## TASK DETAILS
In the records below, find the line that contains "ATOM 244 C CA" and the line that contains "ATOM 253 C C". Set down exactly those lines and every line between them, and nothing more.
● ● ●
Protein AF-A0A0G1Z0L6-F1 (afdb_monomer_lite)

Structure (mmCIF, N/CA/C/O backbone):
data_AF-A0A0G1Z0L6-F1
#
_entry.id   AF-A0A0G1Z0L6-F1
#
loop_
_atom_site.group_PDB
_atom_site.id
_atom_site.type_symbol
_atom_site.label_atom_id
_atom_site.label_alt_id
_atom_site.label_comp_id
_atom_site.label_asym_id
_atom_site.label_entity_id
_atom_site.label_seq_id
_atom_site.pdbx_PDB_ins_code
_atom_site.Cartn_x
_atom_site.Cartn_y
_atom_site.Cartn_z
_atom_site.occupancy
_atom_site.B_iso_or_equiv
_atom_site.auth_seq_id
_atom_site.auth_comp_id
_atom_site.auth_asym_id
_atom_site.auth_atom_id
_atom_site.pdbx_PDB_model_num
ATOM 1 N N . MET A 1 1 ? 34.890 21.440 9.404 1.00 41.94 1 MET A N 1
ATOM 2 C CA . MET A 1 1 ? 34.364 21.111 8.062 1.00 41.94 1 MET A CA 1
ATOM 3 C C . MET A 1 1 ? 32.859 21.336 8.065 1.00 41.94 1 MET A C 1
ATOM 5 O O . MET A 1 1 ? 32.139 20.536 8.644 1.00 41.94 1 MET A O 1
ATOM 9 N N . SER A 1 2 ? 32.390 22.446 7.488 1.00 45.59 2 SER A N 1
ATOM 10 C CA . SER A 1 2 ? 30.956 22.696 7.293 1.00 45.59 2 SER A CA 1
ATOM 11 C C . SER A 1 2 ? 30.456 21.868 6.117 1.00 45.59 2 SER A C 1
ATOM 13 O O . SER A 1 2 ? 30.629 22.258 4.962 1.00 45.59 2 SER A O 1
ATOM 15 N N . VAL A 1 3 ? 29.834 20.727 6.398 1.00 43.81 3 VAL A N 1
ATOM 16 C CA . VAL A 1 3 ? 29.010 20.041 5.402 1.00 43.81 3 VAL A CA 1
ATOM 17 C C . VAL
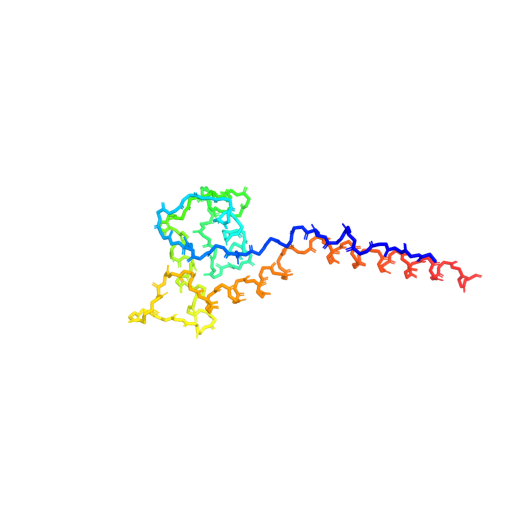 A 1 3 ? 27.699 20.814 5.270 1.00 43.81 3 VAL A C 1
ATOM 19 O O . VAL A 1 3 ? 26.865 20.845 6.170 1.00 43.81 3 VAL A O 1
ATOM 22 N N . LYS A 1 4 ? 27.569 21.535 4.155 1.00 42.25 4 LYS A N 1
ATOM 23 C CA . LYS A 1 4 ? 26.355 22.255 3.757 1.00 42.25 4 LYS A CA 1
ATOM 24 C C . LYS A 1 4 ? 25.163 21.277 3.782 1.00 42.25 4 LYS A C 1
ATOM 26 O O . LYS A 1 4 ? 25.273 20.223 3.159 1.00 42.25 4 LYS A O 1
ATOM 31 N N . PRO A 1 5 ? 24.015 21.602 4.406 1.00 46.41 5 PRO A N 1
ATOM 32 C CA . PRO A 1 5 ? 22.887 20.673 4.563 1.00 46.41 5 PRO A CA 1
ATOM 33 C C . PRO A 1 5 ? 22.055 20.486 3.275 1.00 46.41 5 PRO A C 1
ATOM 35 O O . PRO A 1 5 ? 20.853 20.261 3.329 1.00 46.41 5 PRO A O 1
ATOM 38 N N . GLN A 1 6 ? 22.669 20.595 2.094 1.00 38.53 6 GLN A N 1
ATOM 39 C CA . GLN A 1 6 ? 21.962 20.644 0.808 1.00 38.53 6 GLN A CA 1
ATOM 40 C C . GLN A 1 6 ? 
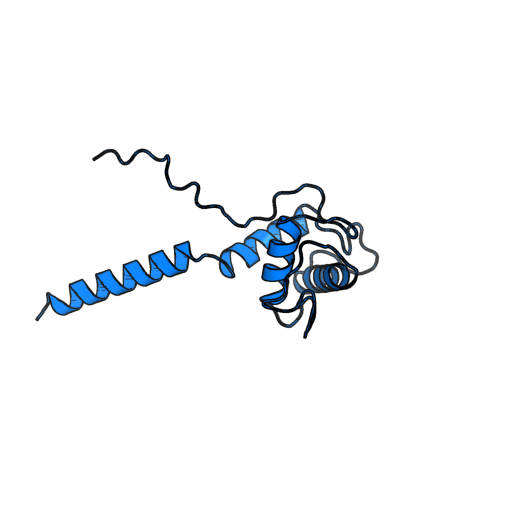21.991 19.331 0.005 1.00 38.53 6 GLN A C 1
ATOM 42 O O . GLN A 1 6 ? 21.569 19.330 -1.145 1.00 38.53 6 GLN A O 1
ATOM 47 N N . LEU A 1 7 ? 22.425 18.205 0.591 1.00 37.66 7 LEU A N 1
ATOM 48 C CA . LEU A 1 7 ? 22.455 16.907 -0.108 1.00 37.66 7 LEU A CA 1
ATOM 49 C C . LEU A 1 7 ? 21.781 15.748 0.652 1.00 37.66 7 LEU A C 1
ATOM 51 O O . LEU A 1 7 ? 22.107 14.591 0.433 1.00 37.66 7 LEU A O 1
ATOM 55 N N . GLN A 1 8 ? 20.818 16.042 1.532 1.00 43.66 8 GLN A N 1
ATOM 56 C CA . GLN A 1 8 ? 19.924 15.029 2.125 1.00 43.66 8 GLN A CA 1
ATOM 57 C C . GLN A 1 8 ? 18.466 15.184 1.670 1.00 43.66 8 GLN A C 1
ATOM 59 O O . GLN A 1 8 ? 17.536 14.769 2.353 1.00 43.66 8 GLN A O 1
ATOM 64 N N . ALA A 1 9 ? 18.238 15.752 0.486 1.00 42.72 9 ALA A N 1
ATOM 65 C CA . ALA A 1 9 ? 16.964 15.572 -0.203 1.00 42.72 9 ALA A CA 1
ATOM 66 C C . ALA A 1 9 ? 16.987 14.249 -0.992 1.00 42.72 9 ALA A C 1
ATOM 68 O O . ALA A 1 9 ? 16.680 14.222 -2.181 1.00 42.72 9 ALA A O 1
ATOM 69 N N . HIS A 1 10 ? 17.389 13.147 -0.347 1.00 41.19 10 HIS A N 1
ATOM 70 C CA . HIS A 1 10 ? 17.120 11.823 -0.893 1.00 41.19 10 HIS A CA 1
ATOM 71 C C . HIS A 1 10 ? 15.606 11.649 -0.867 1.00 41.19 10 HIS A C 1
ATOM 73 O O . HIS A 1 10 ? 14.941 11.935 0.132 1.00 41.19 10 HIS A O 1
ATOM 79 N N . LEU A 1 11 ? 15.056 11.329 -2.034 1.00 47.12 11 LEU A N 1
ATOM 80 C CA . LEU A 1 11 ? 13.630 11.271 -2.305 1.00 47.12 11 LEU A CA 1
ATOM 81 C C . LEU A 1 11 ? 12.969 10.304 -1.322 1.00 47.12 11 LEU A C 1
ATOM 83 O O . LEU A 1 11 ? 12.883 9.107 -1.592 1.00 47.12 11 LEU A O 1
ATOM 87 N N . ARG A 1 12 ? 12.462 10.817 -0.195 1.00 53.06 12 ARG A N 1
ATOM 88 C CA . ARG A 1 12 ? 11.501 10.084 0.623 1.00 53.06 12 ARG A CA 1
ATOM 89 C C . ARG A 1 12 ? 10.405 9.658 -0.348 1.00 53.06 12 ARG A C 1
ATOM 91 O O . ARG A 1 12 ? 9.710 10.522 -0.881 1.00 53.06 12 ARG A O 1
ATOM 98 N N . GLN A 1 13 ? 10.280 8.360 -0.633 1.00 58.50 13 GLN A N 1
ATOM 99 C CA . GLN A 1 13 ? 9.164 7.828 -1.420 1.00 58.50 13 GLN A CA 1
ATOM 100 C C . GLN A 1 13 ? 7.910 7.881 -0.548 1.00 58.50 13 GLN A C 1
ATOM 102 O O . GLN A 1 13 ? 7.377 6.871 -0.100 1.00 58.50 13 GLN A O 1
ATOM 107 N N . THR A 1 14 ? 7.486 9.099 -0.234 1.00 66.19 14 THR A N 1
ATOM 108 C CA . THR A 1 14 ? 6.304 9.393 0.549 1.00 66.19 14 THR A CA 1
ATOM 109 C C . THR A 1 14 ? 5.160 9.664 -0.400 1.00 66.19 14 THR A C 1
ATOM 111 O O . THR A 1 14 ? 5.298 10.293 -1.448 1.00 66.19 14 THR A O 1
ATOM 114 N N . ILE A 1 15 ? 3.989 9.191 -0.009 1.00 78.81 15 ILE A N 1
ATOM 115 C CA . ILE A 1 15 ? 2.747 9.575 -0.650 1.00 78.81 15 ILE A CA 1
ATOM 116 C C . ILE A 1 15 ? 2.471 11.024 -0.237 1.00 78.81 15 ILE A C 1
ATOM 118 O O . ILE A 1 15 ? 2.238 11.290 0.948 1.00 78.81 15 ILE A O 1
ATOM 122 N N . SER A 1 16 ? 2.515 11.959 -1.192 1.00 75.75 16 SER A N 1
ATOM 123 C CA . SER A 1 16 ? 2.335 13.399 -0.960 1.00 75.75 16 SER A CA 1
ATOM 124 C C . SER A 1 16 ? 1.046 13.938 -1.599 1.00 75.75 16 SER A C 1
ATOM 126 O O . SER A 1 16 ? 0.414 14.849 -1.050 1.00 75.75 16 SER A O 1
ATOM 128 N N . SER A 1 17 ? 0.566 13.341 -2.699 1.00 69.38 17 SER A N 1
ATOM 129 C CA . SER A 1 17 ? -0.584 13.852 -3.456 1.00 69.38 17 SER A CA 1
ATOM 130 C C . SER A 1 17 ? -1.874 13.899 -2.654 1.00 69.38 17 SER A C 1
ATOM 132 O O . SER A 1 17 ? -2.335 12.904 -2.098 1.00 69.38 17 SER A O 1
ATOM 134 N N . ARG A 1 18 ? -2.549 15.055 -2.707 1.00 65.94 18 ARG A N 1
ATOM 135 C CA . ARG A 1 18 ? -3.897 15.287 -2.164 1.00 65.94 18 ARG A CA 1
ATOM 136 C C . ARG A 1 18 ? -4.991 14.407 -2.792 1.00 65.94 18 ARG A C 1
ATOM 138 O O . ARG A 1 18 ? -6.117 14.459 -2.316 1.00 65.94 18 ARG A O 1
ATOM 145 N N . SER A 1 19 ? -4.713 13.616 -3.831 1.00 65.06 19 SER A N 1
ATOM 146 C CA . SER A 1 19 ? -5.756 12.946 -4.623 1.00 65.06 19 SER A CA 1
ATOM 147 C C . SER A 1 19 ? -5.379 11.554 -5.147 1.00 65.06 19 SER A C 1
ATOM 149 O O . SER A 1 19 ? -5.576 11.267 -6.325 1.00 65.06 19 SER A O 1
ATOM 151 N N . LEU A 1 20 ? -4.901 10.645 -4.291 1.00 84.06 20 LEU A N 1
ATOM 152 C CA . LEU A 1 20 ? -4.881 9.221 -4.652 1.00 84.06 20 LEU A CA 1
ATOM 153 C C . LEU A 1 20 ? -6.268 8.600 -4.434 1.00 84.06 20 LEU A C 1
ATOM 155 O O . LEU A 1 20 ? -6.738 8.423 -3.308 1.00 84.06 20 LEU A O 1
ATOM 159 N N . ARG A 1 21 ? -6.932 8.303 -5.550 1.00 85.75 21 ARG A N 1
ATOM 160 C CA . ARG A 1 21 ? -8.253 7.673 -5.621 1.00 85.75 21 ARG A CA 1
ATOM 161 C C . ARG A 1 21 ? -8.344 6.803 -6.870 1.00 85.75 21 ARG A C 1
ATOM 163 O O . ARG A 1 21 ? -7.552 6.968 -7.799 1.00 85.75 21 ARG A O 1
ATOM 170 N N . LYS A 1 22 ? -9.352 5.928 -6.908 1.00 91.62 22 LYS A N 1
ATOM 171 C CA . LYS A 1 22 ? -9.662 5.095 -8.077 1.00 91.62 22 LYS A CA 1
ATOM 172 C C . LYS A 1 22 ? -9.703 5.936 -9.361 1.00 91.62 22 LYS A C 1
ATOM 174 O O . LYS A 1 22 ? -10.328 6.995 -9.386 1.00 91.62 22 LYS A O 1
ATOM 179 N N . GLY A 1 23 ? -9.067 5.434 -10.417 1.00 91.94 23 GLY A N 1
ATOM 180 C CA . GLY A 1 23 ? -9.045 6.042 -11.748 1.00 91.94 23 GLY A CA 1
ATOM 181 C C . GLY A 1 23 ? -7.854 6.965 -12.019 1.00 91.94 23 GLY A C 1
ATOM 182 O O . GLY A 1 23 ? -7.632 7.324 -13.169 1.00 91.94 23 GLY A O 1
ATOM 183 N N . VAL A 1 24 ? -7.072 7.333 -11.001 1.00 91.56 24 VAL A N 1
ATOM 184 C CA . VAL A 1 24 ? -5.870 8.159 -11.191 1.00 91.56 24 VAL A CA 1
ATOM 185 C C . VAL A 1 24 ? -4.704 7.307 -11.691 1.00 91.56 24 VAL A C 1
ATOM 187 O O . VAL A 1 24 ? -4.494 6.193 -11.208 1.00 91.56 24 VAL A O 1
ATOM 190 N N . THR A 1 25 ? -3.918 7.871 -12.611 1.00 93.31 25 THR A N 1
ATOM 191 C CA . THR A 1 25 ? -2.654 7.295 -13.084 1.00 93.31 25 THR A CA 1
ATOM 192 C C . THR A 1 25 ? -1.497 8.237 -12.770 1.00 93.31 25 THR A C 1
ATOM 194 O O . THR A 1 25 ? -1.470 9.347 -13.296 1.00 93.31 25 THR A O 1
ATOM 197 N N . ASN A 1 26 ? -0.547 7.829 -11.924 1.00 88.94 26 ASN A N 1
ATOM 198 C CA . ASN A 1 26 ? 0.694 8.570 -11.667 1.00 88.94 26 ASN A CA 1
ATOM 199 C C . ASN A 1 26 ? 1.767 7.700 -10.975 1.00 88.94 26 ASN A C 1
ATOM 201 O O . ASN A 1 26 ? 1.510 6.572 -10.553 1.00 88.94 26 ASN A O 1
ATOM 205 N N . ALA A 1 27 ? 2.977 8.246 -10.829 1.00 88.56 27 ALA A N 1
ATOM 206 C CA . ALA A 1 27 ? 4.099 7.560 -10.187 1.00 88.56 27 ALA A CA 1
ATOM 207 C C . ALA A 1 27 ? 3.866 7.252 -8.693 1.00 88.56 27 ALA A C 1
ATOM 209 O O . ALA A 1 27 ? 4.350 6.235 -8.200 1.00 88.56 27 ALA A O 1
ATOM 210 N N . GLU A 1 28 ? 3.092 8.071 -7.974 1.00 87.88 28 GLU A N 1
ATOM 211 C CA . GLU A 1 28 ? 2.784 7.812 -6.562 1.00 87.88 28 GLU A CA 1
ATOM 212 C C . GLU A 1 28 ? 1.893 6.582 -6.368 1.00 87.88 28 GLU A C 1
ATOM 214 O O . GLU A 1 28 ? 2.017 5.900 -5.354 1.00 87.88 28 GLU A O 1
ATOM 219 N N . VAL A 1 29 ? 1.038 6.233 -7.336 1.00 93.19 29 VAL A N 1
ATOM 220 C CA . VAL A 1 29 ? 0.290 4.968 -7.281 1.00 93.19 29 VAL A CA 1
ATOM 221 C C . VAL A 1 29 ? 1.243 3.774 -7.311 1.00 93.19 29 VAL A C 1
ATOM 223 O O . VAL A 1 29 ? 1.003 2.791 -6.615 1.00 93.19 29 VAL A O 1
ATOM 226 N N . LYS A 1 30 ? 2.355 3.860 -8.049 1.00 92.31 30 LYS A N 1
ATOM 227 C CA . LYS A 1 30 ? 3.360 2.792 -8.058 1.00 92.31 30 LYS A CA 1
ATOM 228 C C . LYS A 1 30 ? 3.990 2.620 -6.675 1.00 92.31 30 LYS A C 1
ATOM 230 O O . LYS A 1 30 ? 4.127 1.498 -6.202 1.00 92.31 30 LYS A O 1
ATOM 235 N N . ILE A 1 31 ? 4.316 3.728 -6.007 1.00 91.12 31 ILE A N 1
ATOM 236 C CA . ILE A 1 31 ? 4.822 3.726 -4.624 1.00 91.12 31 ILE A CA 1
ATOM 237 C C . ILE A 1 31 ? 3.769 3.140 -3.678 1.00 91.12 31 ILE A C 1
ATOM 239 O O . ILE A 1 31 ? 4.077 2.270 -2.869 1.00 91.12 31 ILE A O 1
ATOM 243 N N . LEU A 1 32 ? 2.510 3.555 -3.822 1.00 93.62 32 LEU A N 1
ATOM 244 C CA . LEU A 1 32 ? 1.398 3.034 -3.035 1.00 93.62 32 LEU A CA 1
ATOM 245 C C . LEU A 1 32 ? 1.274 1.512 -3.171 1.00 93.62 32 LEU A C 1
ATOM 247 O O . LEU A 1 32 ? 1.142 0.819 -2.167 1.00 93.62 32 LEU A O 1
ATOM 251 N N . GLN A 1 33 ? 1.339 0.992 -4.398 1.00 96.38 33 GLN A N 1
ATOM 252 C CA . GLN A 1 33 ? 1.271 -0.446 -4.650 1.00 96.38 33 GLN A CA 1
ATOM 253 C C . GLN A 1 33 ? 2.458 -1.184 -4.022 1.00 96.38 33 GLN A C 1
ATOM 255 O O . GLN A 1 33 ? 2.238 -2.227 -3.420 1.00 96.38 33 GLN A O 1
ATOM 260 N N . LYS A 1 34 ? 3.674 -0.618 -4.052 1.00 94.06 34 LYS A N 1
ATOM 261 C CA . LYS A 1 34 ? 4.837 -1.196 -3.353 1.00 94.06 34 LYS A CA 1
ATOM 262 C C . LYS A 1 34 ? 4.615 -1.304 -1.846 1.00 94.06 34 LYS A C 1
ATOM 264 O O . LYS A 1 34 ? 4.880 -2.351 -1.272 1.00 94.06 34 LYS A O 1
ATOM 269 N N . ILE A 1 35 ? 4.102 -0.244 -1.215 1.00 93.19 35 ILE A N 1
ATOM 270 C CA . ILE A 1 35 ? 3.820 -0.242 0.230 1.00 93.19 35 ILE A CA 1
ATOM 271 C C . ILE A 1 35 ? 2.780 -1.318 0.565 1.00 93.19 35 ILE A C 1
ATOM 273 O O . ILE A 1 35 ? 2.983 -2.102 1.485 1.00 93.19 35 ILE A O 1
ATOM 277 N N . LEU A 1 36 ? 1.691 -1.390 -0.207 1.00 95.38 36 LEU A N 1
ATOM 278 C CA . LEU A 1 36 ? 0.618 -2.372 -0.015 1.00 95.38 36 LEU A CA 1
ATOM 279 C C . LEU A 1 36 ? 1.073 -3.817 -0.263 1.00 95.38 36 LEU A C 1
ATOM 281 O O . LEU A 1 36 ? 0.621 -4.729 0.423 1.00 95.38 36 LEU A O 1
ATOM 285 N N . ASN A 1 37 ? 1.969 -4.029 -1.226 1.00 96.06 37 ASN A N 1
ATOM 286 C CA . ASN A 1 37 ? 2.570 -5.328 -1.531 1.00 96.06 37 ASN A CA 1
ATOM 287 C C . ASN A 1 37 ? 3.604 -5.784 -0.491 1.00 96.06 37 ASN A C 1
ATOM 289 O O . ASN A 1 37 ? 3.976 -6.953 -0.496 1.00 96.06 37 ASN A O 1
ATOM 293 N N . GLY A 1 38 ? 4.045 -4.900 0.410 1.00 91.50 38 GLY A N 1
ATOM 294 C CA . GLY A 1 38 ? 4.910 -5.254 1.537 1.00 91.50 38 GLY A CA 1
ATOM 295 C C . GLY A 1 38 ? 4.209 -6.065 2.633 1.00 91.50 38 GLY A C 1
ATOM 296 O O . GLY A 1 38 ? 4.863 -6.521 3.566 1.00 91.50 38 GLY A O 1
ATOM 297 N N . ASP A 1 39 ? 2.891 -6.244 2.531 1.00 92.44 39 ASP A N 1
ATOM 298 C CA . ASP A 1 39 ? 2.076 -6.962 3.502 1.00 92.44 39 ASP A CA 1
ATOM 299 C C . ASP A 1 39 ? 1.103 -7.912 2.784 1.00 92.44 39 ASP A C 1
ATOM 301 O O . ASP A 1 39 ? 0.359 -7.520 1.875 1.00 92.44 39 ASP A O 1
ATOM 305 N N . VAL A 1 40 ? 1.101 -9.182 3.198 1.00 93.81 40 VAL A N 1
ATOM 306 C CA . VAL A 1 40 ? 0.271 -10.241 2.604 1.00 93.81 40 VAL A CA 1
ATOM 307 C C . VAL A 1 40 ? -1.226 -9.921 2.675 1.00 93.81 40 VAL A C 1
● ● ●
## RESULT
ATOM 244 C CA . LEU A 1 32 ? 1.398 3.034 -3.035 1.00 93.62 32 LEU A CA 1
ATOM 245 C C . LEU A 1 32 ? 1.274 1.512 -3.171 1.00 93.62 32 LEU A C 1
ATOM 247 O O . LEU A 1 32 ? 1.142 0.819 -2.167 1.00 93.62 32 LEU A O 1
ATOM 251 N N . GLN A 1 33 ? 1.339 0.992 -4.398 1.00 96.38 33 GLN A N 1
ATOM 252 C CA . GLN A 1 33 ? 1.271 -0.446 -4.650 1.00 96.38 33 GLN A CA 1
ATOM 253 C C . GLN A 1 33 ? 2.458 -1.184 -4.022 1.00 96.38 33 GLN A C 1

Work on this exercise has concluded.